Unlike other kinds of mediation, international mediation does not come to an end when parties reach an agreement. Even if the methods suggested by the studies cited in this article are used to reach a peace agreement, its durability and enforceability is often dependent on factors external to the mediation process itself. The high-stakes nature of the disputes at hand also makes splitting differences an undesirable outcome, requiring reconsideration of traditional mediation techniques.

This article, therefore, reaches three conclusions with respect to international mediation, each having implications for mediators’ strategy. First, mediators’ level of involvement should depend on the circumstances of the conflict and must strike a balance between the two ends of a continuum. Second, international mediation cannot be deemed “successful” simply because parties have reached an agreement. Rather, consideration of durable, long-term peace is crucial. Finally, the outcome of international mediation is contingent on several factors external to the mediation process itself.

Notwithstanding the foregoing, it is important to note that mediation is and should be tailored to specific conflicts, and arguments encouraged or discouraged in this article may not be applicable in all circumstances. Instances of successful international mediation should remain examples, and not imitable models, of success. As this article has established, a mediation strategy that is successful in one instance may be detrimental in another; an increased level of mediator involvement made Jimmy Carter’s mediation successful but reduced the level of national ownership in Trump’s and the IGAD’s peace plans. A mediator’s focus on tangible issues may successfully resolve some disputes, however, this may be ineffective when the dispute is rooted in intangible issues.

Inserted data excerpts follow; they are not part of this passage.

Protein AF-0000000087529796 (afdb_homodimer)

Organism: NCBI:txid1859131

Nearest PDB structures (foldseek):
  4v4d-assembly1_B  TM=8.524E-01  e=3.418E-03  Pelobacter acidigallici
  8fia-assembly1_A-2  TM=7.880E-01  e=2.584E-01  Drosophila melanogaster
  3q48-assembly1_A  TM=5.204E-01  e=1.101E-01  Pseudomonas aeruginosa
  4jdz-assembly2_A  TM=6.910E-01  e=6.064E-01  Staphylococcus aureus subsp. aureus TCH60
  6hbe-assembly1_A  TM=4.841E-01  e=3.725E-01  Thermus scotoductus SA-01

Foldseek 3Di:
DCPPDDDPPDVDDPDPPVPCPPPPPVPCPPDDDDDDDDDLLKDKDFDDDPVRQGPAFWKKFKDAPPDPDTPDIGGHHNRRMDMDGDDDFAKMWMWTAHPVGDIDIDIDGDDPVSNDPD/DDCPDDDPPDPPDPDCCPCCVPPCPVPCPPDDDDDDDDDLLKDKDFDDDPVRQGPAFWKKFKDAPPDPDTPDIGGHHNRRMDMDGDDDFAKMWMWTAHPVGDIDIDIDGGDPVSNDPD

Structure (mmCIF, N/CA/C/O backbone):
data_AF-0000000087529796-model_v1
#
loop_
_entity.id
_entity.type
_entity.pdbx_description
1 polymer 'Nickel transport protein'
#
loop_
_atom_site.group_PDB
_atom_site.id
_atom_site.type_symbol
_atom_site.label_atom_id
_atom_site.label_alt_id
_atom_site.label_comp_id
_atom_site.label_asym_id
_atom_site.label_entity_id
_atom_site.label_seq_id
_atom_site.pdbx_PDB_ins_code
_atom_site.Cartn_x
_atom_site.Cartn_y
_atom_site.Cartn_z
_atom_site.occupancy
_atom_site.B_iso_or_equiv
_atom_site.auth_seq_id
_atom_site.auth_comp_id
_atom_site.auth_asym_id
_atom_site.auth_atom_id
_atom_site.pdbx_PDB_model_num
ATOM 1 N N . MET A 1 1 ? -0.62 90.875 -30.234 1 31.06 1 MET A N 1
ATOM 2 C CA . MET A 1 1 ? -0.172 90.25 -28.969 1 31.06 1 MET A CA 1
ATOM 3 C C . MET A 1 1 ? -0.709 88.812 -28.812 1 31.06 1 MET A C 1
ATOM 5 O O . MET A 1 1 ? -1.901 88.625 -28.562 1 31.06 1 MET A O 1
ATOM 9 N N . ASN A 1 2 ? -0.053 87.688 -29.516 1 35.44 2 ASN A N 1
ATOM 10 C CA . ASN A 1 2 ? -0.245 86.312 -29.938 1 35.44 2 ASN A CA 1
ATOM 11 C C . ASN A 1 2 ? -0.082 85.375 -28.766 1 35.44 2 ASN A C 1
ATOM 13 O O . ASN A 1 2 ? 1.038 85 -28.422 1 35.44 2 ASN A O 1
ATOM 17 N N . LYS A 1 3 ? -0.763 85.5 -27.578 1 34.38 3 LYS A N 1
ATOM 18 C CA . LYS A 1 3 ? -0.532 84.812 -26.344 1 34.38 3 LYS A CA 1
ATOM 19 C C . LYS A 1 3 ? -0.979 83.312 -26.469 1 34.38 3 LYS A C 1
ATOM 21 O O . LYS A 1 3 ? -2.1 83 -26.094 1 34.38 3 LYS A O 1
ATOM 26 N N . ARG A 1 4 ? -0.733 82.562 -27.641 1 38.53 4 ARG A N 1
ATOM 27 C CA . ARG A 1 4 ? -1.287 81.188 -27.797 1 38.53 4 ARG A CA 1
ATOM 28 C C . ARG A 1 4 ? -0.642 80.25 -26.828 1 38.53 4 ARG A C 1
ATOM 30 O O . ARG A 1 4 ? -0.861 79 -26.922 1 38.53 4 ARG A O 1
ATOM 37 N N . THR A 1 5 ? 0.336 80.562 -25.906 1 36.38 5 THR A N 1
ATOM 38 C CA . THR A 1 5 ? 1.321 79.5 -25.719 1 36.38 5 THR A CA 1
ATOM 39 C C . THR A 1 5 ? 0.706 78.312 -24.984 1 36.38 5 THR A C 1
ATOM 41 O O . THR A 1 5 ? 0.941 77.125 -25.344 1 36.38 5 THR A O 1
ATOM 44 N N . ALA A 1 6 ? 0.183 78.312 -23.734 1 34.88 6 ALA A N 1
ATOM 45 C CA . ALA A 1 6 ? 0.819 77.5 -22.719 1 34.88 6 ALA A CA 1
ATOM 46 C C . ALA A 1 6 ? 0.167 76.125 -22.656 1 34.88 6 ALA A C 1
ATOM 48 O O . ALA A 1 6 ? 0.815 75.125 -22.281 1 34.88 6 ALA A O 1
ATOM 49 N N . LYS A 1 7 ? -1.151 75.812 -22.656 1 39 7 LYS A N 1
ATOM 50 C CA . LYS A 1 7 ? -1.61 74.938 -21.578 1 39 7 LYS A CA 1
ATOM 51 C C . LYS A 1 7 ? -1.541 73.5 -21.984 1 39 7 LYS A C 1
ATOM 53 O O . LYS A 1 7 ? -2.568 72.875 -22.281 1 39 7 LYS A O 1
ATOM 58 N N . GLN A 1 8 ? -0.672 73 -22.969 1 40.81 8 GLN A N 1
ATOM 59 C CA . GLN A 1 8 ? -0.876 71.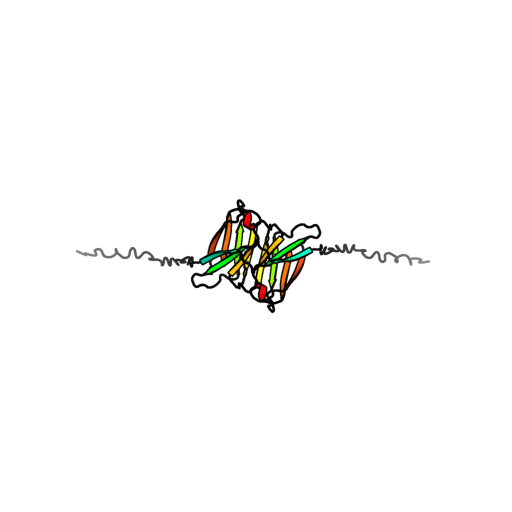625 -23.344 1 40.81 8 GLN A CA 1
ATOM 60 C C . GLN A 1 8 ? -0.454 70.688 -22.219 1 40.81 8 GLN A C 1
ATOM 62 O O . GLN A 1 8 ? -0.565 69.438 -22.359 1 40.81 8 GLN A O 1
ATOM 67 N N . GLY A 1 9 ? 0.237 71.125 -21.156 1 36 9 GLY A N 1
ATOM 68 C CA . GLY A 1 9 ? 1.147 70.125 -20.625 1 36 9 GLY A CA 1
ATOM 69 C C . GLY A 1 9 ? 0.433 68.938 -20.031 1 36 9 GLY A C 1
ATOM 70 O O . GLY A 1 9 ? 0.952 67.812 -20.062 1 36 9 GLY A O 1
ATOM 71 N N . VAL A 1 10 ? -0.47 69.062 -19.094 1 41.59 10 VAL A N 1
ATOM 72 C CA . VAL A 1 10 ? -0.488 68.188 -17.891 1 41.59 10 VAL A CA 1
ATOM 73 C C . VAL A 1 10 ? -1.147 66.875 -18.219 1 41.59 10 VAL A C 1
ATOM 75 O O . VAL A 1 10 ? -1.516 66.125 -17.297 1 41.59 10 VAL A O 1
ATOM 78 N N . LEU A 1 11 ? -1.507 66.625 -19.578 1 45.66 11 LEU A N 1
ATOM 79 C CA . LEU A 1 11 ? -2.266 65.438 -19.609 1 45.66 11 LEU A CA 1
ATOM 80 C C . LEU A 1 11 ? -1.379 64.25 -19.25 1 45.66 11 LEU A C 1
ATOM 82 O O . LEU A 1 11 ? -0.877 63.531 -20.125 1 45.66 11 LEU A O 1
ATOM 86 N N . LEU A 1 12 ? -0.245 64.562 -18.562 1 36.97 12 LEU A N 1
ATOM 87 C CA . LEU A 1 12 ? 0.674 63.469 -18.375 1 36.97 12 LEU A CA 1
ATOM 88 C C . LEU A 1 12 ? -0.083 62.188 -18 1 36.97 12 LEU A C 1
ATOM 90 O O . LEU A 1 12 ? -1.27 62.219 -17.672 1 36.97 12 LEU A O 1
ATOM 94 N N . LEU A 1 13 ? 0.435 61.5 -16.984 1 41.59 13 LEU A N 1
ATOM 95 C CA . LEU A 1 13 ? 1.011 60.25 -16.531 1 41.59 13 LEU A CA 1
ATOM 96 C C . LEU A 1 13 ? -0.053 59.344 -15.891 1 41.59 13 LEU A C 1
ATOM 98 O O . LEU A 1 13 ? -0.087 59.188 -14.672 1 41.59 13 LEU A O 1
ATOM 102 N N . MET A 1 14 ? -1.323 59.719 -16.078 1 44.41 14 MET A N 1
ATOM 103 C CA . MET A 1 14 ? -2.068 58.75 -15.289 1 44.41 14 MET A CA 1
ATOM 104 C C . MET A 1 14 ? -1.793 57.344 -15.789 1 44.41 14 MET A C 1
ATOM 106 O O . MET A 1 14 ? -2.264 56.938 -16.859 1 44.41 14 MET A O 1
ATOM 110 N N . LEU A 1 15 ? -0.509 56.938 -15.891 1 44.5 15 LEU A N 1
ATOM 111 C CA . LEU A 1 15 ? -0.129 55.562 -16.094 1 44.5 15 LEU A CA 1
ATOM 112 C C . LEU A 1 15 ? -1.107 54.625 -15.406 1 44.5 15 LEU A C 1
ATOM 114 O O . LEU A 1 15 ? -1.515 54.844 -14.266 1 44.5 15 LEU A O 1
ATOM 118 N N . PRO A 1 16 ? -1.634 53.656 -16.141 1 46.41 16 PRO A N 1
ATOM 119 C CA . PRO A 1 16 ? -2.412 52.469 -15.758 1 46.41 16 PRO A CA 1
ATOM 120 C C . PRO A 1 16 ? -1.924 51.844 -14.453 1 46.41 16 PRO A C 1
ATOM 122 O O . PRO A 1 16 ? -0.773 51.406 -14.367 1 46.41 16 PRO A O 1
ATOM 125 N N . LEU A 1 17 ? -2.076 52.5 -13.258 1 45.81 17 LEU A N 1
ATOM 126 C CA . LEU A 1 17 ? -2.234 51.656 -12.102 1 45.81 17 LEU A CA 1
ATOM 127 C C . LEU A 1 17 ? -2.916 50.344 -12.492 1 45.81 17 LEU A C 1
ATOM 129 O O . LEU A 1 17 ? -4.133 50.312 -12.68 1 45.81 17 LEU A O 1
ATOM 133 N N . ALA A 1 18 ? -2.76 49.938 -13.734 1 44.56 18 ALA A N 1
ATOM 134 C CA . ALA A 1 18 ? -3.102 48.562 -13.992 1 44.56 18 ALA A CA 1
ATOM 135 C C . ALA A 1 18 ? -2.814 47.688 -12.766 1 44.56 18 ALA A C 1
ATOM 137 O O . ALA A 1 18 ? -1.702 47.688 -12.234 1 44.56 18 ALA A O 1
ATOM 138 N N . LEU A 1 19 ? -3.834 47.406 -11.906 1 44.81 19 LEU A N 1
ATOM 139 C CA . LEU A 1 19 ? -4.184 46.469 -10.852 1 44.81 19 LEU A CA 1
ATOM 140 C C . LEU A 1 19 ? -3.461 45.125 -11.047 1 44.81 19 LEU A C 1
ATOM 142 O O . LEU A 1 19 ? -3.744 44.406 -12 1 44.81 19 LEU A O 1
ATOM 146 N N . SER A 1 20 ? -2.133 45.125 -11.039 1 45.41 20 SER A N 1
ATOM 147 C CA . SER A 1 20 ? -1.479 43.844 -10.711 1 45.41 20 SER A CA 1
ATOM 148 C C . SER A 1 20 ? -2.281 43.062 -9.68 1 45.41 20 SER A C 1
ATOM 150 O O . SER A 1 20 ? -2.223 43.344 -8.484 1 45.41 20 SER A O 1
ATOM 152 N N . LEU A 1 21 ? -3.57 42.844 -9.938 1 44.34 21 LEU A N 1
ATOM 153 C CA . LEU A 1 21 ? -4.137 41.75 -9.164 1 44.34 21 LEU A CA 1
ATOM 154 C C . LEU A 1 21 ? -3.152 40.562 -9.062 1 44.34 21 LEU A C 1
ATOM 156 O O . LEU A 1 21 ? -3.084 39.719 -9.953 1 44.34 21 LEU A O 1
ATOM 160 N N . PHE A 1 22 ? -1.971 40.844 -8.602 1 42.34 22 PHE A N 1
ATOM 161 C CA . PHE A 1 22 ? -1.222 39.719 -8.062 1 42.34 22 PHE A CA 1
ATOM 162 C C . PHE A 1 22 ? -2.137 38.781 -7.273 1 42.34 22 PHE A C 1
ATOM 164 O O . PHE A 1 22 ? -2.467 39.062 -6.117 1 42.34 22 PHE A O 1
ATOM 171 N N . PHE A 1 23 ? -3.088 38.094 -7.918 1 44.12 23 PHE A N 1
ATOM 172 C CA . PHE A 1 23 ? -3.529 36.875 -7.254 1 44.12 23 PHE A CA 1
ATOM 173 C C . PHE A 1 23 ? -2.357 36.188 -6.578 1 44.12 23 PHE A C 1
ATOM 175 O O . PHE A 1 23 ? -1.558 35.531 -7.242 1 44.12 23 PHE A O 1
ATOM 182 N N . SER A 1 24 ? -1.779 36.75 -5.613 1 45.31 24 SER A N 1
ATOM 183 C CA . SER A 1 24 ? -0.992 35.906 -4.73 1 45.31 24 SER A CA 1
ATOM 184 C C . SER A 1 24 ? -1.651 34.562 -4.543 1 45.31 24 SER A C 1
ATOM 186 O O . SER A 1 24 ? -2.662 34.438 -3.846 1 45.31 24 SER A O 1
ATOM 188 N N . VAL A 1 25 ? -1.722 33.75 -5.551 1 44.56 25 VAL A N 1
ATOM 189 C CA . VAL A 1 25 ? -1.91 32.375 -5.164 1 44.56 25 VAL A CA 1
ATOM 190 C C . VAL A 1 25 ? -1.107 32.062 -3.898 1 44.56 25 VAL A C 1
ATOM 192 O O . VAL A 1 25 ? 0.125 32.031 -3.932 1 44.56 25 VAL A O 1
ATOM 195 N N . GLN A 1 26 ? -1.382 32.719 -2.855 1 44.06 26 GLN A N 1
ATOM 196 C CA . GLN A 1 26 ? -0.838 32.125 -1.644 1 44.06 26 GLN A CA 1
ATOM 197 C C . GLN A 1 26 ? -0.773 30.609 -1.767 1 44.06 26 GLN A C 1
ATOM 199 O O . GLN A 1 26 ? -1.807 29.938 -1.884 1 44.06 26 GLN A O 1
ATOM 204 N N . GLY A 1 27 ? 0.164 30.094 -2.527 1 48.03 27 GLY A N 1
ATOM 205 C CA . GLY A 1 27 ? 0.407 28.688 -2.312 1 48.03 27 GLY A CA 1
ATOM 206 C C . GLY A 1 27 ? 0.192 28.25 -0.875 1 48.03 27 GLY A C 1
ATOM 207 O O . GLY A 1 27 ? 0.997 28.578 0.002 1 48.03 27 GLY A O 1
ATOM 208 N N . HIS A 1 28 ? -0.962 28.375 -0.387 1 47.5 28 HIS A N 1
ATOM 209 C CA . HIS A 1 28 ? -1.229 27.781 0.918 1 47.5 28 HIS A CA 1
ATOM 210 C C . HIS A 1 28 ? -0.524 26.438 1.065 1 47.5 28 HIS A C 1
ATOM 212 O O . HIS A 1 28 ? -1.041 25.406 0.622 1 47.5 28 HIS A O 1
ATOM 218 N N . ALA A 1 29 ? 0.804 26.391 0.943 1 55.5 29 ALA A N 1
ATOM 219 C CA . ALA A 1 29 ? 1.383 25.172 1.496 1 55.5 29 ALA A CA 1
ATOM 220 C C . ALA A 1 29 ? 0.773 24.844 2.855 1 55.5 29 ALA A C 1
ATOM 222 O O . ALA A 1 29 ? 1.185 25.406 3.877 1 55.5 29 ALA A O 1
ATOM 223 N N . HIS A 1 30 ? -0.588 24.609 2.842 1 68.44 30 HIS A N 1
ATOM 224 C CA . HIS A 1 30 ? -1.197 24.156 4.09 1 68.44 30 HIS A CA 1
ATOM 225 C C . HIS A 1 30 ? -0.388 23.031 4.719 1 68.44 30 HIS A C 1
ATOM 227 O O . HIS A 1 30 ? 0.262 22.25 4.012 1 68.44 30 HIS A O 1
ATOM 233 N N . ALA A 1 31 ? -0.141 23.234 5.859 1 88.75 31 ALA A N 1
ATOM 234 C CA . ALA A 1 31 ? 0.667 22.359 6.691 1 88.75 31 ALA A CA 1
ATOM 235 C C . ALA A 1 31 ? 0.146 20.922 6.637 1 88.75 31 ALA A C 1
ATOM 237 O O . ALA A 1 31 ? -1.063 20.688 6.699 1 88.75 31 ALA A O 1
ATOM 238 N N . VAL A 1 32 ? 0.924 20.047 6.125 1 96.5 32 VAL A N 1
ATOM 239 C CA . VAL A 1 32 ? 0.653 18.609 6.105 1 96.5 32 VAL A CA 1
ATOM 240 C C . VAL A 1 32 ? 1.577 17.891 7.086 1 96.5 32 VAL A C 1
ATOM 242 O O . VAL A 1 32 ? 2.76 18.234 7.191 1 96.5 32 VAL A O 1
ATOM 245 N N . HIS A 1 33 ? 0.94 17.031 7.891 1 97.38 33 HIS A N 1
ATOM 246 C CA . HIS A 1 33 ? 1.683 16.156 8.797 1 97.38 33 HIS A CA 1
ATOM 247 C C . HIS A 1 33 ? 1.757 14.742 8.258 1 97.38 33 HIS A C 1
ATOM 249 O O . HIS A 1 33 ? 0.8 14.25 7.652 1 97.38 33 HIS A O 1
ATOM 255 N N . GLY A 1 34 ? 2.926 14.062 8.477 1 98.44 34 GLY A N 1
ATOM 256 C CA . GLY A 1 34 ? 3.076 12.664 8.102 1 98.44 34 GLY A CA 1
ATOM 257 C C . GLY A 1 34 ? 3.953 11.883 9.055 1 98.44 34 GLY A C 1
ATOM 258 O O . GLY A 1 34 ? 4.777 12.461 9.773 1 98.44 34 GLY A O 1
ATOM 259 N N . GLU A 1 35 ? 3.693 10.617 9.141 1 98.31 35 GLU A N 1
ATOM 260 C CA . GLU A 1 35 ? 4.523 9.695 9.914 1 98.31 35 GLU A CA 1
ATOM 261 C C . GLU A 1 35 ? 4.57 8.312 9.273 1 98.31 35 GLU A C 1
ATOM 263 O O . GLU A 1 35 ? 3.68 7.953 8.5 1 98.31 35 GLU A O 1
ATOM 268 N N . THR A 1 36 ? 5.672 7.605 9.508 1 98.69 36 THR A N 1
ATOM 269 C CA . THR A 1 36 ? 5.844 6.23 9.055 1 98.69 36 THR A CA 1
ATOM 270 C C . THR A 1 36 ? 6.262 5.328 10.211 1 98.69 36 THR A C 1
ATOM 272 O O . THR A 1 36 ? 7.125 5.699 11.008 1 98.69 36 THR A O 1
ATOM 275 N N . GLY A 1 37 ? 5.582 4.148 10.297 1 97.5 37 GLY A N 1
ATOM 276 C CA . GLY A 1 37 ? 5.934 3.186 11.328 1 97.5 37 GLY A CA 1
ATOM 277 C C . GLY A 1 37 ? 5.355 1.806 11.086 1 97.5 37 GLY A C 1
ATOM 278 O O . GLY A 1 37 ? 4.645 1.592 10.102 1 97.5 37 GLY A O 1
ATOM 279 N N . SER A 1 38 ? 5.73 0.871 11.977 1 95.62 38 SER A N 1
ATOM 280 C CA . SER A 1 38 ? 5.211 -0.49 11.883 1 95.62 38 SER A CA 1
ATOM 281 C C . SER A 1 38 ? 3.721 -0.533 12.203 1 95.62 38 SER A C 1
ATOM 283 O O . SER A 1 38 ? 3.221 0.291 12.969 1 95.62 38 SER A O 1
ATOM 285 N N . SER A 1 39 ? 3.092 -1.433 11.531 1 92.81 39 SER A N 1
ATOM 286 C CA . SER A 1 39 ? 1.676 -1.663 11.797 1 92.81 39 SER A CA 1
ATOM 287 C C . SER A 1 39 ? 1.373 -3.152 11.93 1 92.81 39 SER A C 1
ATOM 289 O O . SER A 1 39 ? 1.562 -3.916 10.977 1 92.81 39 SER A O 1
ATOM 291 N N . SER A 1 40 ? 0.81 -3.512 13.078 1 92.81 40 SER A N 1
ATOM 292 C CA . SER A 1 40 ? 0.424 -4.902 13.289 1 92.81 40 SER A CA 1
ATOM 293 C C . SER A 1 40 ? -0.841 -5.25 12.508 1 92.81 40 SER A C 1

Therefore, it is crucial that mediators remain flexible and craft their techniques according to the circumstances of the dispute.

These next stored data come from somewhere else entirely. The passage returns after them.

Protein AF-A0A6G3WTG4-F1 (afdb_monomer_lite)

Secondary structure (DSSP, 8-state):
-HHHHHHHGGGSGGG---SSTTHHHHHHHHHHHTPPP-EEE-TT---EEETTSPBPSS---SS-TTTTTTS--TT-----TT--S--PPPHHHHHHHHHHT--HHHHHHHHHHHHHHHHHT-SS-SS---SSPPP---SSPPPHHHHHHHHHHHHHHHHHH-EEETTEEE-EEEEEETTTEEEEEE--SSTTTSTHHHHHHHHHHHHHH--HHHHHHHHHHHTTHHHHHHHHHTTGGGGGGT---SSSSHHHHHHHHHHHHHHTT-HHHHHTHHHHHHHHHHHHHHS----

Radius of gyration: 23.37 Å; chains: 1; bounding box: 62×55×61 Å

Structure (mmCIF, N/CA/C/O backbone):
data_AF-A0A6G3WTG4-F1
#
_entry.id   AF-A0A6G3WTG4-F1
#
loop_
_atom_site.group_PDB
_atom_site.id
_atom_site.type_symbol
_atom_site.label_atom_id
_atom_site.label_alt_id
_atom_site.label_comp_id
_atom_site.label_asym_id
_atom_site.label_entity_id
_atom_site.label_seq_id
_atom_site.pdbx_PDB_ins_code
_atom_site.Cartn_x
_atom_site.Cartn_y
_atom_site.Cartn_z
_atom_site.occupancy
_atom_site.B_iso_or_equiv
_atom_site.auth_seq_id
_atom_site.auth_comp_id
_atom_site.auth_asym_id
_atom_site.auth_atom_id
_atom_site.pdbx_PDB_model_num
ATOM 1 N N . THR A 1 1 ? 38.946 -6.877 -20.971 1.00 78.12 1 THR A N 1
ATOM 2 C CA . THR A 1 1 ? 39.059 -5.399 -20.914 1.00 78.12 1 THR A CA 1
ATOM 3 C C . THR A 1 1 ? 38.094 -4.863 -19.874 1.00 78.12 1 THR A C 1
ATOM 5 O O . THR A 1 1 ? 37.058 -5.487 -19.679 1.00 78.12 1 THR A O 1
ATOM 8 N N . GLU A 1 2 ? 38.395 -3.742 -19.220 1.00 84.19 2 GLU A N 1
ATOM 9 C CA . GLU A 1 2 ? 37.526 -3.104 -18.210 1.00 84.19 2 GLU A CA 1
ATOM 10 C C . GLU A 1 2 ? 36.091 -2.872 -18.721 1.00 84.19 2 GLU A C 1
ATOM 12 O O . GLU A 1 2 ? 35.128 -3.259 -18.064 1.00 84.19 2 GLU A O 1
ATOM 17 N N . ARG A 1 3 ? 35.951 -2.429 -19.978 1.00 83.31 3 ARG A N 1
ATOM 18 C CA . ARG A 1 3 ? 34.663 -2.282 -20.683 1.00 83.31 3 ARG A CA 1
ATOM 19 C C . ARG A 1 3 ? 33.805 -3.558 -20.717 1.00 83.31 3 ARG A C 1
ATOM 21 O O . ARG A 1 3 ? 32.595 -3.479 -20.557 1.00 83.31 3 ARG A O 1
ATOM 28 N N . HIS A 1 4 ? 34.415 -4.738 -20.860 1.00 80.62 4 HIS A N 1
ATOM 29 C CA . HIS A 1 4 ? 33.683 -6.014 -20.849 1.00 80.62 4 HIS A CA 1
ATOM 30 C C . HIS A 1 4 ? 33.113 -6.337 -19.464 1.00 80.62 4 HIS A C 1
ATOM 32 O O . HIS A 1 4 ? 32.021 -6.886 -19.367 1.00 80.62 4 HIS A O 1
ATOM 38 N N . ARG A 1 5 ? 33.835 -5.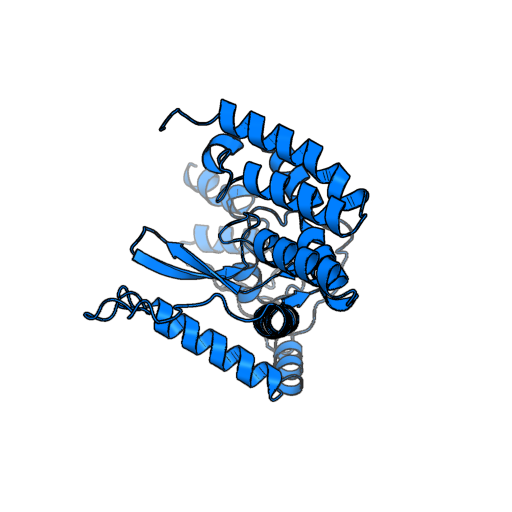987 -18.388 1.00 79.69 5 ARG A N 1
ATOM 39 C CA . ARG A 1 5 ? 33.347 -6.181 -17.014 1.00 79.69 5 ARG A CA 1
ATOM 40 C C . ARG A 1 5 ? 32.158 -5.272 -16.724 1.00 79.69 5 ARG A C 1
ATOM 42 O O . ARG A 1 5 ? 31.170 -5.746 -16.179 1.00 79.69 5 ARG A O 1
ATOM 49 N N . VAL A 1 6 ? 32.226 -4.011 -17.153 1.00 82.25 6 VAL A N 1
ATOM 50 C CA . VAL A 1 6 ? 31.122 -3.054 -16.989 1.00 82.25 6 VAL A CA 1
ATOM 51 C C . VAL A 1 6 ? 29.867 -3.527 -17.727 1.00 82.25 6 VAL A C 1
ATOM 53 O O . VAL A 1 6 ? 28.809 -3.614 -17.117 1.00 82.25 6 VAL A O 1
ATOM 56 N N . LEU A 1 7 ? 29.974 -3.914 -19.001 1.00 82.88 7 LEU A N 1
ATOM 57 C CA . LEU A 1 7 ? 28.808 -4.364 -19.775 1.00 82.88 7 LEU A CA 1
ATOM 58 C C . LEU A 1 7 ? 28.239 -5.703 -19.284 1.00 82.88 7 LEU A C 1
ATOM 60 O O . LEU A 1 7 ? 27.034 -5.917 -19.354 1.00 82.88 7 LEU A O 1
ATOM 64 N N . SER A 1 8 ? 29.068 -6.582 -18.710 1.00 79.44 8 SER A N 1
ATOM 65 C CA . SER A 1 8 ? 28.575 -7.829 -18.112 1.00 79.44 8 SER A CA 1
ATOM 66 C C . SER A 1 8 ? 27.673 -7.621 -16.889 1.00 79.44 8 SER A C 1
ATOM 68 O O . SER A 1 8 ? 26.942 -8.542 -16.537 1.00 79.44 8 SER A O 1
ATOM 70 N N . LEU A 1 9 ? 27.660 -6.423 -16.283 1.00 79.81 9 LEU A N 1
ATOM 71 C CA . LEU A 1 9 ? 26.745 -6.089 -15.186 1.00 79.81 9 LEU A CA 1
ATOM 72 C C . LEU A 1 9 ? 25.273 -6.097 -15.624 1.00 79.81 9 LEU A C 1
ATOM 74 O O . LEU A 1 9 ? 24.417 -6.393 -14.795 1.00 79.81 9 LEU A O 1
ATOM 78 N N . LEU A 1 10 ? 24.969 -5.859 -16.907 1.00 76.31 10 LEU A N 1
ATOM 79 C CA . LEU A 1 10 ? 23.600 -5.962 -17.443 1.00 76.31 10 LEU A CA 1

Additionally, there is a need to improve the legitimacy of the third parties intervening as mediators, in order to foster the growth and development of international mediation. Mediating states and institutions must be seen as just, fair, and unpartisan. Unfortunately, as previously enumerated, history proves otherwise – since their interests are impacted by international political disputes, mediators sometimes ignore one disputant in favour of the other. Yet, without correcting this perception through practice, disputants will view the process with suspicion, and mediation will never occur in the first place.